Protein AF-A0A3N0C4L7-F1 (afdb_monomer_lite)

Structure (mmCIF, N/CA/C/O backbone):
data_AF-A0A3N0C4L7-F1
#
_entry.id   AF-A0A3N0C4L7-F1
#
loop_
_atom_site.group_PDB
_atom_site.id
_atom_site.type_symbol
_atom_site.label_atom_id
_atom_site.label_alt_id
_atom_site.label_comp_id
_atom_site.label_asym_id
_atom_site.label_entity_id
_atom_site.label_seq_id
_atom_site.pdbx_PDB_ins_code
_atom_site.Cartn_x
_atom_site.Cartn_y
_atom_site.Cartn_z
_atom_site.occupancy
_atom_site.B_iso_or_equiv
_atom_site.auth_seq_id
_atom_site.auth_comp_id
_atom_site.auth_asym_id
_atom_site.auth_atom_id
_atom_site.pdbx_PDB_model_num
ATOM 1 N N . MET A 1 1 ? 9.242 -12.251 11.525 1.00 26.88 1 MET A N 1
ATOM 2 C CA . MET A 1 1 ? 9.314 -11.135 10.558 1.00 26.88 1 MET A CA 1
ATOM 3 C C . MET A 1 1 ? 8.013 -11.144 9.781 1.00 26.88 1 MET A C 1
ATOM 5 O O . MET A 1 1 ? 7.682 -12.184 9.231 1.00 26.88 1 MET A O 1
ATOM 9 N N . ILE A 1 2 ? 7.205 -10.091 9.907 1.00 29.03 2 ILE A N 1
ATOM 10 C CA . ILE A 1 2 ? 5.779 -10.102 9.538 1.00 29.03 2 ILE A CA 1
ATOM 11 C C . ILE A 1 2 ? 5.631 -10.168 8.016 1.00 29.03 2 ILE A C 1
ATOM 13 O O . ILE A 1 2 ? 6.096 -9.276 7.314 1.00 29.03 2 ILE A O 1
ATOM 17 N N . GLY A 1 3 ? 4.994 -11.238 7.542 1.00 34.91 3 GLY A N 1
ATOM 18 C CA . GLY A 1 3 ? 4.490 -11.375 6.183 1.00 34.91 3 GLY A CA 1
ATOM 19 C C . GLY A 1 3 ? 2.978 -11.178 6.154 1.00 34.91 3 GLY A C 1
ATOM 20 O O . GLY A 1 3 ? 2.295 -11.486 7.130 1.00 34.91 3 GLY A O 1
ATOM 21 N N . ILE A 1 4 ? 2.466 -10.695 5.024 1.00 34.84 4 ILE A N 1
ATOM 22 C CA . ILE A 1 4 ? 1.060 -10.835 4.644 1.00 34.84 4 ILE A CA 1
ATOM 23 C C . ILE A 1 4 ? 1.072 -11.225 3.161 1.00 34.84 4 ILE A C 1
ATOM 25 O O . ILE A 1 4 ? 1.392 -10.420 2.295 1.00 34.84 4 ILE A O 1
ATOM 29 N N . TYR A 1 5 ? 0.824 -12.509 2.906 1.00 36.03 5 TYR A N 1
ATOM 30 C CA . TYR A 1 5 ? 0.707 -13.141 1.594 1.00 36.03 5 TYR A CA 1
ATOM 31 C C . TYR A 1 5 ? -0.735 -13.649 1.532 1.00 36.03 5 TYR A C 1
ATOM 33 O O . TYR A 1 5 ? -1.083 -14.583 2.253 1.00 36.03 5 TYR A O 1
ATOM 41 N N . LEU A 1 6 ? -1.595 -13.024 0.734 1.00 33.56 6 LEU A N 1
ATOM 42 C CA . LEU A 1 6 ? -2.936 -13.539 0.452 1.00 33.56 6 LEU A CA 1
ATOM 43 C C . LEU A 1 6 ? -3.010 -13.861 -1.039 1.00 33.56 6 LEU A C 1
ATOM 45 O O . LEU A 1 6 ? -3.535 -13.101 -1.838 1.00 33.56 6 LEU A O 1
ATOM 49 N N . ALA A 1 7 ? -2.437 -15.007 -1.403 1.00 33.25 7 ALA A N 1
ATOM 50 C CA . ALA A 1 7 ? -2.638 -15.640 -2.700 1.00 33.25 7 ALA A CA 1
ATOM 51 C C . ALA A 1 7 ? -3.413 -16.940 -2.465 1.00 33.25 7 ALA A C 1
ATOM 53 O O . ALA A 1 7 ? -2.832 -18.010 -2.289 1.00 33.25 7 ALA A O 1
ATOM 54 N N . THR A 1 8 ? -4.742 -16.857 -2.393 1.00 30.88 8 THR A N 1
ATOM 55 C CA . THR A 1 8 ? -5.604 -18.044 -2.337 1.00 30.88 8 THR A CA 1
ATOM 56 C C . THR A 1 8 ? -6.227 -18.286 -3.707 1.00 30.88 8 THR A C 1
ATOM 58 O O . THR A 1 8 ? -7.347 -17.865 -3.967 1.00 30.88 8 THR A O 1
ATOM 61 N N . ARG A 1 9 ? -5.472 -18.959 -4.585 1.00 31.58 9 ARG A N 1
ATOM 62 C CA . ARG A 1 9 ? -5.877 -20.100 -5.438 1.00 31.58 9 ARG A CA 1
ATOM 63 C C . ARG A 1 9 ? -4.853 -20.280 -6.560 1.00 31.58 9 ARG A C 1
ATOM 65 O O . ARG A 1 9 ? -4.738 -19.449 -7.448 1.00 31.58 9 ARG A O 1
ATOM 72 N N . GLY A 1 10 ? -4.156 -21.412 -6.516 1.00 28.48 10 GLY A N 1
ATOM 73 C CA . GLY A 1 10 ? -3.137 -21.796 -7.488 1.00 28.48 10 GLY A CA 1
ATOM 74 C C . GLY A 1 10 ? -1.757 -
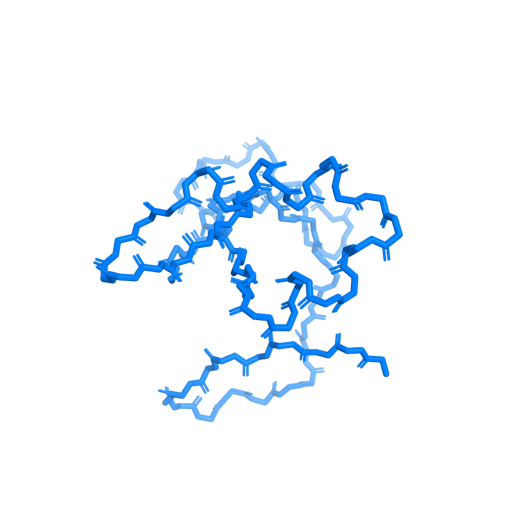21.788 -6.849 1.00 28.48 10 GLY A C 1
ATOM 75 O O . GLY A 1 10 ? -1.191 -20.743 -6.566 1.00 28.48 10 GLY A O 1
ATOM 76 N N . ILE A 1 11 ? -1.247 -22.983 -6.580 1.00 37.41 11 ILE A N 1
ATOM 77 C CA . ILE A 1 11 ? 0.084 -23.271 -6.048 1.00 37.41 11 ILE A CA 1
ATOM 78 C C . ILE A 1 11 ? 1.142 -22.505 -6.866 1.00 37.41 11 ILE A C 1
ATOM 80 O O . ILE A 1 11 ? 1.496 -22.925 -7.962 1.00 37.41 11 ILE A O 1
ATOM 84 N N . MET A 1 12 ? 1.661 -21.396 -6.336 1.00 35.75 12 MET A N 1
ATOM 85 C CA . MET A 1 12 ? 2.882 -20.756 -6.831 1.00 35.75 12 MET A CA 1
ATOM 86 C C . MET A 1 12 ? 3.941 -20.855 -5.738 1.00 35.75 12 MET A C 1
ATOM 88 O O . MET A 1 12 ? 3.830 -20.276 -4.659 1.00 35.75 12 MET A O 1
ATOM 92 N N . GLN A 1 13 ? 4.938 -21.695 -6.013 1.00 40.59 13 GLN A N 1
ATOM 93 C CA . GLN A 1 13 ? 6.091 -21.973 -5.167 1.00 40.59 13 GLN A CA 1
ATOM 94 C C . GLN A 1 13 ? 6.782 -20.672 -4.728 1.00 40.59 13 GLN A C 1
ATOM 96 O O . GLN A 1 13 ? 7.381 -19.965 -5.532 1.00 40.59 13 GLN A O 1
ATOM 101 N N . LEU A 1 14 ? 6.783 -20.416 -3.420 1.00 39.34 14 LEU A N 1
ATOM 102 C CA . LEU A 1 14 ? 7.452 -19.307 -2.725 1.00 39.34 14 LEU A CA 1
ATOM 103 C C . LEU A 1 14 ? 9.002 -19.361 -2.765 1.00 39.34 14 LEU A C 1
ATOM 105 O O . LEU A 1 14 ? 9.657 -19.012 -1.787 1.00 39.34 14 LEU A O 1
ATOM 109 N N . ARG A 1 15 ? 9.631 -19.823 -3.857 1.00 40.44 15 ARG A N 1
ATOM 110 C CA . ARG A 1 15 ? 11.101 -19.981 -3.935 1.00 40.44 15 ARG A CA 1
ATOM 111 C C . ARG A 1 15 ? 11.831 -19.025 -4.883 1.00 40.44 15 ARG A C 1
ATOM 113 O O . ARG A 1 15 ? 13.055 -19.079 -4.892 1.00 40.44 15 ARG A O 1
ATOM 120 N N . GLN A 1 16 ? 11.161 -18.150 -5.642 1.00 48.72 16 GLN A N 1
ATOM 121 C CA . GLN A 1 16 ? 11.856 -17.277 -6.611 1.00 48.72 16 GLN A CA 1
ATOM 122 C C . GLN A 1 16 ? 11.233 -15.882 -6.805 1.00 48.72 16 GLN A C 1
ATOM 124 O O . GLN A 1 16 ? 11.105 -15.402 -7.930 1.00 48.72 16 GLN A O 1
ATOM 129 N N . LEU A 1 17 ? 10.874 -15.178 -5.727 1.00 57.94 17 LEU A N 1
ATOM 130 C CA . LEU A 1 17 ? 10.652 -13.737 -5.870 1.00 57.94 17 LEU A CA 1
ATOM 131 C C . LEU A 1 17 ? 12.009 -13.047 -6.038 1.00 57.94 17 LEU A C 1
ATOM 133 O O . LEU A 1 17 ? 12.817 -12.997 -5.111 1.00 57.94 17 LEU A O 1
ATOM 137 N N . ARG A 1 18 ? 12.271 -12.546 -7.247 1.00 73.00 18 ARG A N 1
ATOM 138 C CA . ARG A 1 18 ? 13.405 -11.654 -7.504 1.00 73.00 18 ARG A CA 1
ATOM 139 C C . ARG A 1 18 ? 13.202 -10.367 -6.690 1.00 73.00 18 ARG A C 1
ATOM 141 O O . ARG A 1 18 ? 12.064 -9.902 -6.629 1.00 73.00 18 ARG A O 1
ATOM 148 N N . PRO A 1 19 ? 14.257 -9.784 -6.086 1.00 84.56 19 PRO A N 1
ATOM 149 C CA . PRO A 1 19 ? 14.149 -8.490 -5.416 1.00 84.56 19 PRO A CA 1
ATOM 150 C C . PRO A 1 19 ? 13.508 -7.473 -6.356 1.00 84.56 19 PRO A C 1
ATOM 152 O O . PRO A 1 19 ? 13.934 -7.372 -7.504 1.00 84.56 19 PRO A O 1
ATOM 155 N N . ALA A 1 20 ? 12.487 -6.757 -5.899 1.00 87.69 20 ALA A N 1
ATOM 156 C CA . ALA A 1 20 ? 11.772 -5.798 -6.724 1.00 87.69 20 ALA A CA 1
ATOM 157 C C . ALA A 1 20 ? 11.479 -4.520 -5.943 1.00 87.69 20 ALA A C 1
ATOM 159 O O . ALA A 1 20 ? 11.301 -4.557 -4.724 1.00 87.69 20 ALA A O 1
ATOM 160 N N . VAL A 1 21 ? 11.419 -3.406 -6.666 1.00 89.12 21 VAL A N 1
ATOM 161 C CA . VAL A 1 21 ? 10.893 -2.136 -6.161 1.00 89.12 21 VAL A CA 1
ATOM 162 C C . VAL A 1 21 ? 9.538 -1.934 -6.818 1.00 89.12 21 VAL A C 1
ATOM 164 O O . VAL A 1 21 ? 9.450 -1.936 -8.043 1.00 89.12 21 VAL A O 1
ATOM 167 N N . VAL A 1 22 ? 8.498 -1.798 -6.003 1.00 87.81 22 VAL A N 1
ATOM 168 C CA . VAL A 1 22 ? 7.107 -1.649 -6.443 1.00 87.81 22 VAL A CA 1
ATOM 169 C C . VAL A 1 22 ? 6.602 -0.303 -5.952 1.00 87.81 22 VAL A C 1
ATOM 171 O O . VAL A 1 22 ? 6.825 0.038 -4.790 1.00 87.81 22 VAL A O 1
ATOM 174 N N . ASP A 1 23 ? 5.937 0.433 -6.833 1.00 84.88 23 ASP A N 1
ATOM 175 C CA . ASP A 1 23 ? 5.182 1.631 -6.488 1.00 84.88 23 ASP A CA 1
ATOM 176 C C . ASP A 1 23 ? 3.707 1.278 -6.263 1.00 84.88 23 ASP A C 1
ATOM 178 O O . ASP A 1 23 ? 3.145 0.381 -6.910 1.00 84.88 23 ASP A O 1
ATOM 182 N N . GLY A 1 24 ? 3.090 1.934 -5.288 1.00 87.69 24 GLY A N 1
ATOM 183 C CA . GLY A 1 24 ? 1.774 1.552 -4.798 1.00 87.69 24 GLY A CA 1
ATOM 184 C C . GLY A 1 24 ? 1.268 2.411 -3.650 1.00 87.69 24 GLY A C 1
ATOM 185 O O . GLY A 1 24 ? 1.998 3.215 -3.076 1.00 87.69 24 GLY A O 1
ATOM 186 N N . GLU A 1 25 ? 0.012 2.179 -3.278 1.00 88.38 25 GLU A N 1
ATOM 187 C CA . GLU A 1 25 ? -0.680 2.929 -2.231 1.00 88.38 25 GLU A CA 1
ATOM 188 C C . GLU A 1 25 ? -1.030 2.028 -1.041 1.00 88.38 25 GLU A C 1
ATOM 190 O O . GLU A 1 25 ? -1.476 0.887 -1.202 1.00 88.38 25 GLU A O 1
ATOM 195 N N . ALA A 1 26 ? -0.868 2.544 0.179 1.00 89.50 26 ALA A N 1
ATOM 196 C CA . ALA A 1 26 ? -1.389 1.886 1.371 1.00 89.50 26 ALA A CA 1
ATOM 197 C C . ALA A 1 26 ? -2.871 2.236 1.546 1.00 89.50 26 ALA A C 1
ATOM 199 O O . ALA A 1 26 ? -3.231 3.399 1.667 1.00 89.50 26 ALA A O 1
ATOM 200 N N . VAL A 1 27 ? -3.737 1.232 1.629 1.00 90.19 27 VAL A N 1
ATOM 201 C CA . VAL A 1 27 ? -5.187 1.419 1.733 1.00 90.19 27 VAL A CA 1
ATOM 202 C C . VAL A 1 27 ? -5.735 0.756 2.985 1.00 90.19 27 VAL A C 1
ATOM 204 O O . VAL A 1 27 ? -5.275 -0.310 3.383 1.00 90.19 27 VAL A O 1
ATOM 207 N N . VAL A 1 28 ? -6.744 1.359 3.610 1.00 91.06 28 VAL A N 1
ATOM 208 C CA . VAL A 1 28 ? -7.522 0.719 4.679 1.00 91.06 28 VAL A CA 1
ATOM 209 C C . VAL A 1 28 ? -8.921 0.444 4.148 1.00 91.06 28 VAL A C 1
ATOM 211 O O . VAL A 1 28 ? -9.536 1.318 3.539 1.00 91.06 28 VAL A O 1
ATOM 214 N N . TRP A 1 29 ? -9.420 -0.768 4.381 1.00 88.94 29 TRP A N 1
ATOM 215 C CA . TRP A 1 29 ? -10.790 -1.149 4.058 1.00 88.94 29 TRP A CA 1
ATOM 216 C C . TRP A 1 29 ? -11.606 -1.258 5.344 1.00 88.94 29 TRP A C 1
ATOM 218 O O . TRP A 1 29 ? -11.239 -2.000 6.253 1.00 88.94 29 TRP A O 1
ATOM 228 N N . SER A 1 30 ? -12.713 -0.528 5.427 1.00 84.88 30 SER A N 1
ATOM 229 C CA . SER A 1 30 ? -13.597 -0.513 6.594 1.00 84.88 30 SER A CA 1
ATOM 230 C C . SER A 1 30 ? -15.036 -0.287 6.150 1.00 84.88 30 SER A C 1
ATOM 232 O O . SER A 1 30 ? -15.304 0.504 5.247 1.00 84.88 30 SER A O 1
ATOM 234 N N . GLY A 1 31 ? -15.981 -1.019 6.744 1.00 85.19 31 GLY A N 1
ATOM 235 C CA . GLY A 1 31 ? -17.403 -0.866 6.421 1.00 85.19 31 GLY A CA 1
ATOM 236 C C . GLY A 1 31 ? -17.742 -1.089 4.940 1.00 85.19 31 GLY A C 1
ATOM 237 O O . GLY A 1 31 ? -18.640 -0.438 4.416 1.00 85.19 31 GLY A O 1
ATOM 238 N N . GLY A 1 32 ? -17.008 -1.970 4.248 1.00 88.38 32 GLY A N 1
ATOM 239 C CA . GLY A 1 32 ? -17.259 -2.286 2.837 1.00 88.38 32 GLY A CA 1
ATOM 240 C C . GLY A 1 32 ? -16.743 -1.246 1.837 1.00 88.38 32 GLY A C 1
ATOM 241 O O . GLY A 1 32 ? -17.143 -1.293 0.677 1.00 88.38 32 GLY A O 1
ATOM 242 N N . ARG A 1 33 ? -15.881 -0.313 2.259 1.00 90.12 33 ARG A N 1
ATOM 243 C CA . ARG A 1 33 ? -15.297 0.718 1.392 1.00 90.12 33 ARG A CA 1
ATOM 244 C C . ARG A 1 33 ? -13.869 1.075 1.800 1.00 90.12 33 ARG A C 1
ATOM 246 O O . ARG A 1 33 ? -13.421 0.734 2.894 1.00 90.12 33 ARG A O 1
ATOM 253 N N . LEU A 1 34 ? -13.189 1.824 0.935 1.00 89.38 34 LEU A N 1
ATOM 254 C CA . LEU A 1 34 ? -11.930 2.481 1.279 1.00 89.38 34 LEU A CA 1
ATOM 255 C C . LEU A 1 34 ? -12.158 3.551 2.352 1.00 89.38 34 LEU A C 1
ATOM 257 O O . LEU A 1 34 ? -13.076 4.368 2.249 1.00 89.38 34 LEU A O 1
ATOM 261 N N . ASP A 1 35 ? -11.301 3.539 3.367 1.00 91.94 35 ASP A N 1
ATOM 262 C CA . ASP A 1 35 ? -11.357 4.424 4.525 1.00 91.94 35 ASP A CA 1
ATOM 263 C C . ASP A 1 35 ? -10.053 5.225 4.649 1.00 91.94 35 ASP A C 1
ATOM 265 O O . ASP A 1 35 ? -9.084 4.836 5.306 1.00 91.94 35 ASP A O 1
ATOM 269 N N . PHE A 1 36 ? -10.031 6.373 3.973 1.00 89.31 36 PHE A N 1
ATOM 270 C CA . PHE A 1 36 ? -8.894 7.294 3.988 1.00 89.31 36 PHE A CA 1
ATOM 271 C C . PHE A 1 36 ? -8.675 7.938 5.357 1.00 89.31 36 PHE A C 1
ATOM 273 O O . PHE A 1 36 ? -7.546 8.284 5.706 1.00 89.31 36 PHE A O 1
ATOM 280 N N . GLU A 1 37 ? -9.735 8.105 6.145 1.00 92.06 37 GLU A N 1
ATOM 281 C CA . GLU A 1 37 ? -9.625 8.701 7.470 1.00 92.06 37 GLU A CA 1
ATOM 282 C C . GLU A 1 37 ? -8.903 7.745 8.423 1.00 92.06 37 GLU A C 1
ATOM 284 O O . GLU A 1 37 ? -7.989 8.152 9.141 1.00 92.06 37 GLU A O 1
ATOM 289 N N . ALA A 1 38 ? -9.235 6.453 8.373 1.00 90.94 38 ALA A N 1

· · · · ·

- [Problem]: Give back, verbatim, the lines from the top of the entries above through the line containing "ATOM 2 C CA".

- [Written reply]:
Protein AF-A0A3N0C4L7-F1 (afdb_monomer_lite)

Structure (mmCIF, N/CA/C/O backbone):
data_AF-A0A3N0C4L7-F1
#
_entry.id   AF-A0A3N0C4L7-F1
#
loop_
_atom_site.group_PDB
_atom_site.id
_atom_site.type_symbol
_atom_site.label_atom_id
_atom_site.label_alt_id
_atom_site.label_comp_id
_atom_site.label_asym_id
_atom_site.label_entity_id
_atom_site.label_seq_id
_atom_site.pdbx_PDB_ins_code
_atom_site.Cartn_x
_atom_site.Cartn_y
_atom_site.Cartn_z
_atom_site.occupancy
_atom_site.B_iso_or_equiv
_atom_site.auth_seq_id
_atom_site.auth_comp_id
_atom_site.auth_asym_id
_atom_site.auth_atom_id
_atom_site.pdbx_PDB_model_num
ATOM 1 N N . MET A 1 1 ? 9.242 -12.251 11.525 1.00 26.88 1 MET A N 1
ATOM 2 C CA . MET A 1 1 ? 9.314 -11.135 10.558 1.00 26.88 1 MET A CA 1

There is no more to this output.